_Collected data_
────────

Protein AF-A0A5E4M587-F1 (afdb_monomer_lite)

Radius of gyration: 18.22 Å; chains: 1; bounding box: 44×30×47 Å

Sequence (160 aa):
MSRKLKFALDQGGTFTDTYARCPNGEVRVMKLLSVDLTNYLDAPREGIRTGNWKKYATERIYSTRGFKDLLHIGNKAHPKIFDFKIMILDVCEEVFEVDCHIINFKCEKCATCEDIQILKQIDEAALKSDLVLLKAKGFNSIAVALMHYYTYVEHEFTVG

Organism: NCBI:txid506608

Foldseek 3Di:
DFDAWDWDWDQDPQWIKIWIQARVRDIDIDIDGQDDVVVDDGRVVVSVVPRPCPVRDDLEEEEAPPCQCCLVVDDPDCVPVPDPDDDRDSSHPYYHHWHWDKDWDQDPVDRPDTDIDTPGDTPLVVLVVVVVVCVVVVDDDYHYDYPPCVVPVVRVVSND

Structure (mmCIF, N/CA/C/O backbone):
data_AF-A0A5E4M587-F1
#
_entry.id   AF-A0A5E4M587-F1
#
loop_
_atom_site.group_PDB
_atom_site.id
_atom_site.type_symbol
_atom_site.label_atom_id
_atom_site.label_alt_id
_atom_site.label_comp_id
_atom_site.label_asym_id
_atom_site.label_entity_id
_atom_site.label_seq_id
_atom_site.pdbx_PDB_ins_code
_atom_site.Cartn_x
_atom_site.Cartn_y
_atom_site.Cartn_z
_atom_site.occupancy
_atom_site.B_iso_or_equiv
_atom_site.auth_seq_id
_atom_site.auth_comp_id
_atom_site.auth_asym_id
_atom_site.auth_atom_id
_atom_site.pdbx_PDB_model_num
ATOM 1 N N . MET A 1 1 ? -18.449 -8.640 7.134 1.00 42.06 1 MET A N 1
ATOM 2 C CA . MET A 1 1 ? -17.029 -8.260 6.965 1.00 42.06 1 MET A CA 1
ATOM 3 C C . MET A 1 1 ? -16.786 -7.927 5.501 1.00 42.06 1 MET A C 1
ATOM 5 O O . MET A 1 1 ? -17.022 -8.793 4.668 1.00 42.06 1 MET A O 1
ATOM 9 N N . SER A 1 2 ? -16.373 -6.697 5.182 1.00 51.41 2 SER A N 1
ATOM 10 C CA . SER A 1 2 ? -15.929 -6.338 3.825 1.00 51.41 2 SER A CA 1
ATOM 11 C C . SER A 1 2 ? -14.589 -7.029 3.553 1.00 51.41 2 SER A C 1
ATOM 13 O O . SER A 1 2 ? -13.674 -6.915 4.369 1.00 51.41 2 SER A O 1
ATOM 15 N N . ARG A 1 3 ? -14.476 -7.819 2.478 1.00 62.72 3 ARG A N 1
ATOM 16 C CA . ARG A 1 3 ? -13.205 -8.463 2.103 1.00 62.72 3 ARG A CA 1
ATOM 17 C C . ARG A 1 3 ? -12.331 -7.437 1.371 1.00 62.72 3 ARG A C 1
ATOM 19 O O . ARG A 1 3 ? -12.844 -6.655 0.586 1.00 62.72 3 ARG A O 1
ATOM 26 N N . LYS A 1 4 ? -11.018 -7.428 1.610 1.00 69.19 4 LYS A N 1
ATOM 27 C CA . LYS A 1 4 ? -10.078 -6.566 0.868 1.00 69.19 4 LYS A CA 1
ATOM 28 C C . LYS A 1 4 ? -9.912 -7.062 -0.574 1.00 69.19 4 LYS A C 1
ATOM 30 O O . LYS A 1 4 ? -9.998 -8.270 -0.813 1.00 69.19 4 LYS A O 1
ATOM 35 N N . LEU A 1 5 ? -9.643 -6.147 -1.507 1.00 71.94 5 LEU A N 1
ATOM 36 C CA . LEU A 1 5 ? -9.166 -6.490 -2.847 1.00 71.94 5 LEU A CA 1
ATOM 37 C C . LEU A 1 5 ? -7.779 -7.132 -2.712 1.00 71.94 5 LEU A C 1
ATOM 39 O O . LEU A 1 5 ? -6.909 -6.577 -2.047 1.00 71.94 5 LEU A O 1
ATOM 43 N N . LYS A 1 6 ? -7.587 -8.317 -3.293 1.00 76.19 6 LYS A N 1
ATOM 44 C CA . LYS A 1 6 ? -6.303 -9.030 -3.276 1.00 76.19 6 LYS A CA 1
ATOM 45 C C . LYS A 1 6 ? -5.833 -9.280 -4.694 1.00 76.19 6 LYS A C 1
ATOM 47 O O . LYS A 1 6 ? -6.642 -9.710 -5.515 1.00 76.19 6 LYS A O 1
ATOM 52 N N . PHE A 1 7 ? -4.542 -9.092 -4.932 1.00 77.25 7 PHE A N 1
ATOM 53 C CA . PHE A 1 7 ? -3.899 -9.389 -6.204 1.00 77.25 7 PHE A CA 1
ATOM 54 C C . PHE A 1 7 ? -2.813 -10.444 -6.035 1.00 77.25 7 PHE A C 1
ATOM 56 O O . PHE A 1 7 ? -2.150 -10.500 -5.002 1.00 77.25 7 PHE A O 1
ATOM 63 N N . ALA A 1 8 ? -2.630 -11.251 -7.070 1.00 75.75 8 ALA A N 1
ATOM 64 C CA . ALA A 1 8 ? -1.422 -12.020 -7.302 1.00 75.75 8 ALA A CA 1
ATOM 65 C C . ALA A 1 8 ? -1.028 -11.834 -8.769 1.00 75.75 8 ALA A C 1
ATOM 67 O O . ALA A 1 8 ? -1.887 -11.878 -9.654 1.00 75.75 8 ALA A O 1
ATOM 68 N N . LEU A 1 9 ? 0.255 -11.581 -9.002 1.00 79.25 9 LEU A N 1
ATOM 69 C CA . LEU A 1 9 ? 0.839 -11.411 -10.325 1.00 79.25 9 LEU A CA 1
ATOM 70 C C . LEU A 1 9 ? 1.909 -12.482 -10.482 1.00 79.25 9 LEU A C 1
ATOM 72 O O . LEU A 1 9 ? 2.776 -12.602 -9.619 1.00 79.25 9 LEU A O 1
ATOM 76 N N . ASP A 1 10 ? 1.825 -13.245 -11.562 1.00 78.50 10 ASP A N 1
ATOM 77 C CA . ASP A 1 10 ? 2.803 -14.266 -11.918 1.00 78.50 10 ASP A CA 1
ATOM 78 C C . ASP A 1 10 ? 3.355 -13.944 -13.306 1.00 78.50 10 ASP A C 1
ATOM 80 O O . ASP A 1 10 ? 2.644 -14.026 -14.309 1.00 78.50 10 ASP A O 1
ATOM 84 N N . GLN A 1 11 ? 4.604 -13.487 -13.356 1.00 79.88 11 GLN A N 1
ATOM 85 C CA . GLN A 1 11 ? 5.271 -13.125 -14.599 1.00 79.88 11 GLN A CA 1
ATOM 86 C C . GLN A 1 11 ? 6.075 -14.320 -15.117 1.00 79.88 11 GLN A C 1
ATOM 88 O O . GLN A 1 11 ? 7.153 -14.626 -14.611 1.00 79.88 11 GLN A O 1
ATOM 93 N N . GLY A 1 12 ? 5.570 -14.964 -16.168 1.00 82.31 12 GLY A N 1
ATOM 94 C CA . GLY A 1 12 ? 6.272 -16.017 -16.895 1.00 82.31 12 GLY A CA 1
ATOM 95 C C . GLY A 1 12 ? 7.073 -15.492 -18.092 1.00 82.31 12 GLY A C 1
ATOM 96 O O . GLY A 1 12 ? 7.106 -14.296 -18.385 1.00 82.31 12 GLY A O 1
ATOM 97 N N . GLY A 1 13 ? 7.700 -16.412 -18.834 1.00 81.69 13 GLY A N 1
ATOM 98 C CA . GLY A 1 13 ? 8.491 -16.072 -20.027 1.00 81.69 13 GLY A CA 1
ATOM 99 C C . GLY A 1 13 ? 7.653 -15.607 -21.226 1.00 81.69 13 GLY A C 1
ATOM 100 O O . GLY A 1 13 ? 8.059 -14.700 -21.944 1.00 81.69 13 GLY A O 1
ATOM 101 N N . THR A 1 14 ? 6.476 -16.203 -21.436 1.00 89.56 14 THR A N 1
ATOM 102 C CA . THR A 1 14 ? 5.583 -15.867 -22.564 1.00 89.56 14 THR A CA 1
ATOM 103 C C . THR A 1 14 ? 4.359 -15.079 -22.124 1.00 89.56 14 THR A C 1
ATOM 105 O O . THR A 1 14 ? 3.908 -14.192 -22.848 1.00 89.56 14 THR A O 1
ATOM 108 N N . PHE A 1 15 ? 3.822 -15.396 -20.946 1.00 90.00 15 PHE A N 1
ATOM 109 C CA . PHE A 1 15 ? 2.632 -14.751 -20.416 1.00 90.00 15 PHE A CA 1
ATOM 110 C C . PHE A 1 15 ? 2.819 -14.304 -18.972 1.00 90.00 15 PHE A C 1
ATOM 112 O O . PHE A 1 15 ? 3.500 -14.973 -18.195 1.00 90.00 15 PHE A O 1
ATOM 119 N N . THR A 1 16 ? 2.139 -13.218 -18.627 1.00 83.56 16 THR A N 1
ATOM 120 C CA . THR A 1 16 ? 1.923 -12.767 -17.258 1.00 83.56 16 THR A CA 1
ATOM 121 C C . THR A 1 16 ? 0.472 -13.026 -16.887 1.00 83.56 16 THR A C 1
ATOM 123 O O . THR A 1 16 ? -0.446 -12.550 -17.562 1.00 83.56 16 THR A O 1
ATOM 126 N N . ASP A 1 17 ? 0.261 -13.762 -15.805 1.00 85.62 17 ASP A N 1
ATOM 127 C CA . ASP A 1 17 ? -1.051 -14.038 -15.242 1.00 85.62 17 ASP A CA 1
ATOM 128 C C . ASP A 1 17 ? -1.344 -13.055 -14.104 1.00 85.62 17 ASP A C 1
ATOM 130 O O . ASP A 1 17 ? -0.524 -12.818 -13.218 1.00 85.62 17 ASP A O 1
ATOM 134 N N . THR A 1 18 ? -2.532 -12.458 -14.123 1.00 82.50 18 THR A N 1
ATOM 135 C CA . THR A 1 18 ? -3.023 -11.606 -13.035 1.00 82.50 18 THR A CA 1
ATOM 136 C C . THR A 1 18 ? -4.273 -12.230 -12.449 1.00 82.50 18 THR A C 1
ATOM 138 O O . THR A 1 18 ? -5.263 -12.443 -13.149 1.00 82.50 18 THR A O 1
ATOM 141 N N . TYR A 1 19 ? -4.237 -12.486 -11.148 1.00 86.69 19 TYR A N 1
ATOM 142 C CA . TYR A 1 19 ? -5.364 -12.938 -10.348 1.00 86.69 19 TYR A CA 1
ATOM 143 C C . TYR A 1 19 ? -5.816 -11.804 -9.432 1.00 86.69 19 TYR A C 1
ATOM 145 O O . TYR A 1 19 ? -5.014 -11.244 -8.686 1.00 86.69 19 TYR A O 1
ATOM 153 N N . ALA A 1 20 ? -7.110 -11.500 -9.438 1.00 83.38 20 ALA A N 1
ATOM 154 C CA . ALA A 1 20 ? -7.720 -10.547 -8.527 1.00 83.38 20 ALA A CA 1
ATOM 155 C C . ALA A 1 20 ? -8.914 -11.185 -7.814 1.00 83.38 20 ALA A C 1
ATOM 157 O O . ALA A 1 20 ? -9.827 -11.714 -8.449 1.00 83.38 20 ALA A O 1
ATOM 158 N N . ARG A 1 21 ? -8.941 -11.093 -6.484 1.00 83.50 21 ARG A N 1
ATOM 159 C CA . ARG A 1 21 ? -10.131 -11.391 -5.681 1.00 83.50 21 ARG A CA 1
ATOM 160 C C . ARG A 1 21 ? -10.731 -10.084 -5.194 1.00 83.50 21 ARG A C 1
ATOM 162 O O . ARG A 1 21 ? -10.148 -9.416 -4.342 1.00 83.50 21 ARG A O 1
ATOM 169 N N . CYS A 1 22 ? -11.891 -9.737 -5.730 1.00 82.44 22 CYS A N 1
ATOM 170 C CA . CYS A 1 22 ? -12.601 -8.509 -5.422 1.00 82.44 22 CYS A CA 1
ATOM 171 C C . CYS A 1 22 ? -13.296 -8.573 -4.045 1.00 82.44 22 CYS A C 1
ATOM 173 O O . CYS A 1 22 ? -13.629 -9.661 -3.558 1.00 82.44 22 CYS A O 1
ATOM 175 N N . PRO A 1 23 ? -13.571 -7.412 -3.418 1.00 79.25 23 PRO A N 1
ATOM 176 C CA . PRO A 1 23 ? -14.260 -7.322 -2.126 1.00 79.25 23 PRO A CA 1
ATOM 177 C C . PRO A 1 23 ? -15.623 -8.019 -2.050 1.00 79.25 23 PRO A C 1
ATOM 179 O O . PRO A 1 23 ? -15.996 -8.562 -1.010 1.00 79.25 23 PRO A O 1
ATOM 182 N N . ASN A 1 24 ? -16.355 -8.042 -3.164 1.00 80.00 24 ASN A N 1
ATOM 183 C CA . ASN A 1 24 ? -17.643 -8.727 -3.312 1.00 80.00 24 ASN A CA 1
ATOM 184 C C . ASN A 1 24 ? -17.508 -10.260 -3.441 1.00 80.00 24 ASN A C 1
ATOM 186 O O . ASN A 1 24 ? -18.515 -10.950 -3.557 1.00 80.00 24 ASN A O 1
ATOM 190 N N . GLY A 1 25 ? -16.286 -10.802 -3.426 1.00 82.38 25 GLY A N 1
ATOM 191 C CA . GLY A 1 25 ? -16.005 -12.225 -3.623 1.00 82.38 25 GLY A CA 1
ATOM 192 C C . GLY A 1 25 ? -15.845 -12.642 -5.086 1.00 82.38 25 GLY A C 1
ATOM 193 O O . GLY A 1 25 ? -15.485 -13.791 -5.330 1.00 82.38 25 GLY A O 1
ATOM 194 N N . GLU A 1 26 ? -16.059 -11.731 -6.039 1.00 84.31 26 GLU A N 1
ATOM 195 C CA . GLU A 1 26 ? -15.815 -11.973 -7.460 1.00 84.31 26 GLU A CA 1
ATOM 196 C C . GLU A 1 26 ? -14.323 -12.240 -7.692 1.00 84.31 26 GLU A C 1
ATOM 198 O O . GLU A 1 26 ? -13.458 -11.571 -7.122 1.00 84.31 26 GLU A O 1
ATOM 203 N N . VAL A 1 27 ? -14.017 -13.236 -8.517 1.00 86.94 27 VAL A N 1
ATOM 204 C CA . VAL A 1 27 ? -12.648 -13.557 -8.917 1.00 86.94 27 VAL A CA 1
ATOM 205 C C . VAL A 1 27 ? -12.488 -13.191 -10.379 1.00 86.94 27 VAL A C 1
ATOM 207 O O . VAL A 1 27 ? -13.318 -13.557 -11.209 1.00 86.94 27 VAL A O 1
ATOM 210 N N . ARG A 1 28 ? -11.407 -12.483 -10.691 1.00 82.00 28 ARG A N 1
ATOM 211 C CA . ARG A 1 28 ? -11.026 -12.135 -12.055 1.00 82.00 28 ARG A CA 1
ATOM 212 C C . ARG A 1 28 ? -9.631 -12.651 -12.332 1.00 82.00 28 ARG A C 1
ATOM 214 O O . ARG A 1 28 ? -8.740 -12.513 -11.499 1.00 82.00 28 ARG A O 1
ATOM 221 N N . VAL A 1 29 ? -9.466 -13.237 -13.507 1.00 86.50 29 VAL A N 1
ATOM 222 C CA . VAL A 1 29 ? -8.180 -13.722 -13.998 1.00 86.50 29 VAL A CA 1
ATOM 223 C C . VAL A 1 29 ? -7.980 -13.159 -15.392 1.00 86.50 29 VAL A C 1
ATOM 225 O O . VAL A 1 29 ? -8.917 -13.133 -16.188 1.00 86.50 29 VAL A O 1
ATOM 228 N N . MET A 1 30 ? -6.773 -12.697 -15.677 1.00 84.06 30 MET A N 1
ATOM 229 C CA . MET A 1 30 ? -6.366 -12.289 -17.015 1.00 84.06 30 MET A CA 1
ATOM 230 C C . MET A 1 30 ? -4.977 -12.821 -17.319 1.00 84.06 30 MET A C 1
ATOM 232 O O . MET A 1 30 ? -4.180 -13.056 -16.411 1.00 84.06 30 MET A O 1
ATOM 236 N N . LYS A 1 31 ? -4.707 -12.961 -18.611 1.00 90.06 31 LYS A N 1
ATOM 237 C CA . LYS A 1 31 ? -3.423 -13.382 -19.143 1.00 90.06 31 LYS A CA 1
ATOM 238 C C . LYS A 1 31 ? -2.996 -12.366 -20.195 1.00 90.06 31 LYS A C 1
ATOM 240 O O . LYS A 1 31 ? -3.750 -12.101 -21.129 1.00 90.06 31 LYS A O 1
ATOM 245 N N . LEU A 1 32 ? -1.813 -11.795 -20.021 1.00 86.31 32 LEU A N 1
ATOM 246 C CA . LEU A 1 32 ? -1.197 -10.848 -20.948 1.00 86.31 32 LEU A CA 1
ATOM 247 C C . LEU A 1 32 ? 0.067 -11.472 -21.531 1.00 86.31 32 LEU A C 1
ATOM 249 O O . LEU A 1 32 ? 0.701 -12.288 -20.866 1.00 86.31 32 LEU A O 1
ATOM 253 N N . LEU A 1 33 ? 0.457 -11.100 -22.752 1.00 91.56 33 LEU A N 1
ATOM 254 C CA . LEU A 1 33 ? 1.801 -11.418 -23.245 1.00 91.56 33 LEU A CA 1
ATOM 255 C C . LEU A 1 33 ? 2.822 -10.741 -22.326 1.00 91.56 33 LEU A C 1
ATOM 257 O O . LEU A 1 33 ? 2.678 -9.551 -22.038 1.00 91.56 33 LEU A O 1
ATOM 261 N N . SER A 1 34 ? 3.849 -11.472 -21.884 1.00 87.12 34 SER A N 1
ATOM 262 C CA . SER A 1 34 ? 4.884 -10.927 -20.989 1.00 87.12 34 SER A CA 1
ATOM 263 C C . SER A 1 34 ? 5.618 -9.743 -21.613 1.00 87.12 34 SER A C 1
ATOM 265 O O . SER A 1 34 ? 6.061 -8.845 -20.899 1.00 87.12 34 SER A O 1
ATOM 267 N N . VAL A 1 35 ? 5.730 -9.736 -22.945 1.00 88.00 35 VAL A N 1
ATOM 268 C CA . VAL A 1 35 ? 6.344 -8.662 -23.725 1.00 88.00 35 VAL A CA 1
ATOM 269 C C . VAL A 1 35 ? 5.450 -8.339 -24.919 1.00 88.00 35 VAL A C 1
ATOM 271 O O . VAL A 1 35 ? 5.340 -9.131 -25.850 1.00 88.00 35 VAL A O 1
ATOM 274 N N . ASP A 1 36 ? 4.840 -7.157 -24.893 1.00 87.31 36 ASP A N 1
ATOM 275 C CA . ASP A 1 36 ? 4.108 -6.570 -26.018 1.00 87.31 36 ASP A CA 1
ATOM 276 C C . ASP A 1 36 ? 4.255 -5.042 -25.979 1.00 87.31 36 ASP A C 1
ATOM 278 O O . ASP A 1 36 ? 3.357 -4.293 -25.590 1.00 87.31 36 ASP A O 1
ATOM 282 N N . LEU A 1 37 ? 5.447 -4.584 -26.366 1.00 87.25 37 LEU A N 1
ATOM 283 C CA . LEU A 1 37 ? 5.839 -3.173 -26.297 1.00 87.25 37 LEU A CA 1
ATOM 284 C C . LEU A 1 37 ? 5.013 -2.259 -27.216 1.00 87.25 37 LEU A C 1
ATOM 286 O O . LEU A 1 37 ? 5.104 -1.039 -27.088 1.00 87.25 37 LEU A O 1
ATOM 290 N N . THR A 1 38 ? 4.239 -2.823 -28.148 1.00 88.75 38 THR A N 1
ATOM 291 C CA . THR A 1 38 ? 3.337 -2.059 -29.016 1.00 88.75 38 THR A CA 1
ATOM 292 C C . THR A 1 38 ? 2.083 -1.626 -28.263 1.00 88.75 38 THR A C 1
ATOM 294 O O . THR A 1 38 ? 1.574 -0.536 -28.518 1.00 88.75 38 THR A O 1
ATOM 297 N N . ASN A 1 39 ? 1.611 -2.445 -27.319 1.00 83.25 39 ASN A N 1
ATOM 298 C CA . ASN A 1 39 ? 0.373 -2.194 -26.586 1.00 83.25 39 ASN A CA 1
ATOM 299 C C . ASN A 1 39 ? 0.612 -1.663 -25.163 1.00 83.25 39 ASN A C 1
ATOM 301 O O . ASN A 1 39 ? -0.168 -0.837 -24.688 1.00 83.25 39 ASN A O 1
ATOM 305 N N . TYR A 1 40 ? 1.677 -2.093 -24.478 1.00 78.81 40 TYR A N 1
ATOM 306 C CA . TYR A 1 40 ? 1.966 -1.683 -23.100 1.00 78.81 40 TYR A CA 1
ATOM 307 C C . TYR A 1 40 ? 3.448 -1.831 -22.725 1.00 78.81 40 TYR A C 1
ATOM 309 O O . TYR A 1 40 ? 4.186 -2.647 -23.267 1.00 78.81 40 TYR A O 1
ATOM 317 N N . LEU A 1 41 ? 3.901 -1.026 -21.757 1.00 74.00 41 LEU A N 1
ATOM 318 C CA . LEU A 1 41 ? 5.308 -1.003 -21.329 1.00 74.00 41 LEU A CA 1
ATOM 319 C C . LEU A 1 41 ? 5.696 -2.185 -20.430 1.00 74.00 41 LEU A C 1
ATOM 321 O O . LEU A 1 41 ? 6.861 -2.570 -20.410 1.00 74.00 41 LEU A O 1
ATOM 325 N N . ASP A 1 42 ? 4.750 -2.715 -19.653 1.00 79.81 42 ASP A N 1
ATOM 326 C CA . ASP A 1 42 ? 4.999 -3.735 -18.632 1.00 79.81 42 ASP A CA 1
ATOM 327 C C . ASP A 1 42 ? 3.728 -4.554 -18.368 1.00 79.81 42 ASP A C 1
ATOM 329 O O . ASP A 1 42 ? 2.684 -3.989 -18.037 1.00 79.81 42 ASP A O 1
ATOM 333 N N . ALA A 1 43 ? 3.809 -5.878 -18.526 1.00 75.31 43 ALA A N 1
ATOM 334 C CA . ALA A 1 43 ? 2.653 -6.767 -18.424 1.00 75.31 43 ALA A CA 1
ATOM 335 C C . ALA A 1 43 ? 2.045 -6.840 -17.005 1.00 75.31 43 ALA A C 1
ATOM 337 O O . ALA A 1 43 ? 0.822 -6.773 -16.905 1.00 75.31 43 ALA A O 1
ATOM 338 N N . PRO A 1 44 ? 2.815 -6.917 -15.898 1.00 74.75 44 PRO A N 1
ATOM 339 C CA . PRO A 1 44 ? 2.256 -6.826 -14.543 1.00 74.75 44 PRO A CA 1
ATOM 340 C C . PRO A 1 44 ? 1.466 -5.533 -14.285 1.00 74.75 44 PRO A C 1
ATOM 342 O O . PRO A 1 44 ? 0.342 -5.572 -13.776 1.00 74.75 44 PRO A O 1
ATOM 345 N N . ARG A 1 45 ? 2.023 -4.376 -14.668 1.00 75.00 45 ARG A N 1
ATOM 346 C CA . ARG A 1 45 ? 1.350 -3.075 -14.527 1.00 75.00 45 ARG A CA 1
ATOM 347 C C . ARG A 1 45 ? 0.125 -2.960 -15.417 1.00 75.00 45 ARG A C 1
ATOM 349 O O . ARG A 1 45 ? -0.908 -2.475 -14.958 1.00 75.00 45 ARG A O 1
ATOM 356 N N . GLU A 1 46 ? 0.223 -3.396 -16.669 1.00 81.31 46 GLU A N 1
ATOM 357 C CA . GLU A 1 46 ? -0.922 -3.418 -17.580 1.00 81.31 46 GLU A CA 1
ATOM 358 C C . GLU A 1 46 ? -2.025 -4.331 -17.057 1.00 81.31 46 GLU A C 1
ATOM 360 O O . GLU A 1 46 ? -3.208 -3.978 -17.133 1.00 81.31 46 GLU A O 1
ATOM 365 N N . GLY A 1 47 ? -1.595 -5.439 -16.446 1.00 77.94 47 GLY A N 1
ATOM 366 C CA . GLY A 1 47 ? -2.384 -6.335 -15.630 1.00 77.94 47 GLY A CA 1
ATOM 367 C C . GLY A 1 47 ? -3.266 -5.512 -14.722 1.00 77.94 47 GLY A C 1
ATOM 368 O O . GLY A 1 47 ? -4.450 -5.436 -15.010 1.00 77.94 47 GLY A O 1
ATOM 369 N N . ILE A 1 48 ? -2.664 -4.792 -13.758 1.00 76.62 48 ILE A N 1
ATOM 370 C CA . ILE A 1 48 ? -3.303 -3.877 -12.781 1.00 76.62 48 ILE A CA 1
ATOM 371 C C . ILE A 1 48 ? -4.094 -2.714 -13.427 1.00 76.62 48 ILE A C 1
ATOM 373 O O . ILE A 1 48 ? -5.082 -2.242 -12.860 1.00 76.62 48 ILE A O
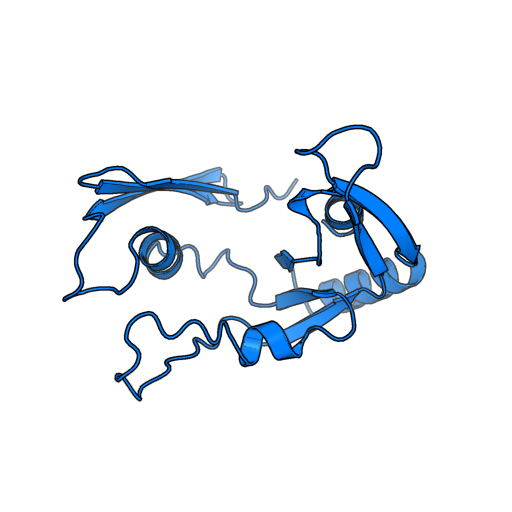 1
ATOM 377 N N . ARG A 1 49 ? -3.741 -2.239 -14.617 1.00 75.44 49 ARG A N 1
ATOM 378 C CA . ARG A 1 49 ? -4.428 -1.094 -15.231 1.00 75.44 49 ARG A CA 1
ATOM 379 C C . ARG A 1 49 ? -5.779 -1.464 -15.849 1.00 75.44 49 ARG A C 1
ATOM 381 O O . ARG A 1 49 ? -6.722 -0.674 -15.769 1.00 75.44 49 ARG A O 1
ATOM 388 N N . THR A 1 50 ? -5.876 -2.633 -16.482 1.00 74.75 50 THR A N 1
ATOM 389 C CA . THR A 1 50 ? -6.968 -2.949 -17.423 1.00 74.75 50 THR A CA 1
ATOM 390 C C . THR A 1 50 ? -8.106 -3.778 -16.847 1.00 74.75 50 THR A C 1
ATOM 392 O O . THR A 1 50 ? -9.218 -3.731 -17.372 1.00 74.75 50 THR A O 1
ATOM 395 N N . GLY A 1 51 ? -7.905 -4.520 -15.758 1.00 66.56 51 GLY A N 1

────────

_Task statement_
The response must hold only the lines above from the line with "ATOM 44 C CA" through the line with "ATOM 52 N N", each copied exactly, both ends kept.

_Response_
ATOM 44 C CA . LYS A 1 6 ? -6.303 -9.030 -3.276 1.00 76.19 6 LYS A CA 1
ATOM 45 C C . LYS A 1 6 ? -5.833 -9.280 -4.694 1.00 76.19 6 LYS A C 1
ATOM 47 O O . LYS A 1 6 ? -6.642 -9.710 -5.515 1.00 76.19 6 LYS A O 1
ATOM 52 N N . PHE A 1 7 ? -4.542 -9.092 -4.932 1.00 77.25 7 PHE A N 1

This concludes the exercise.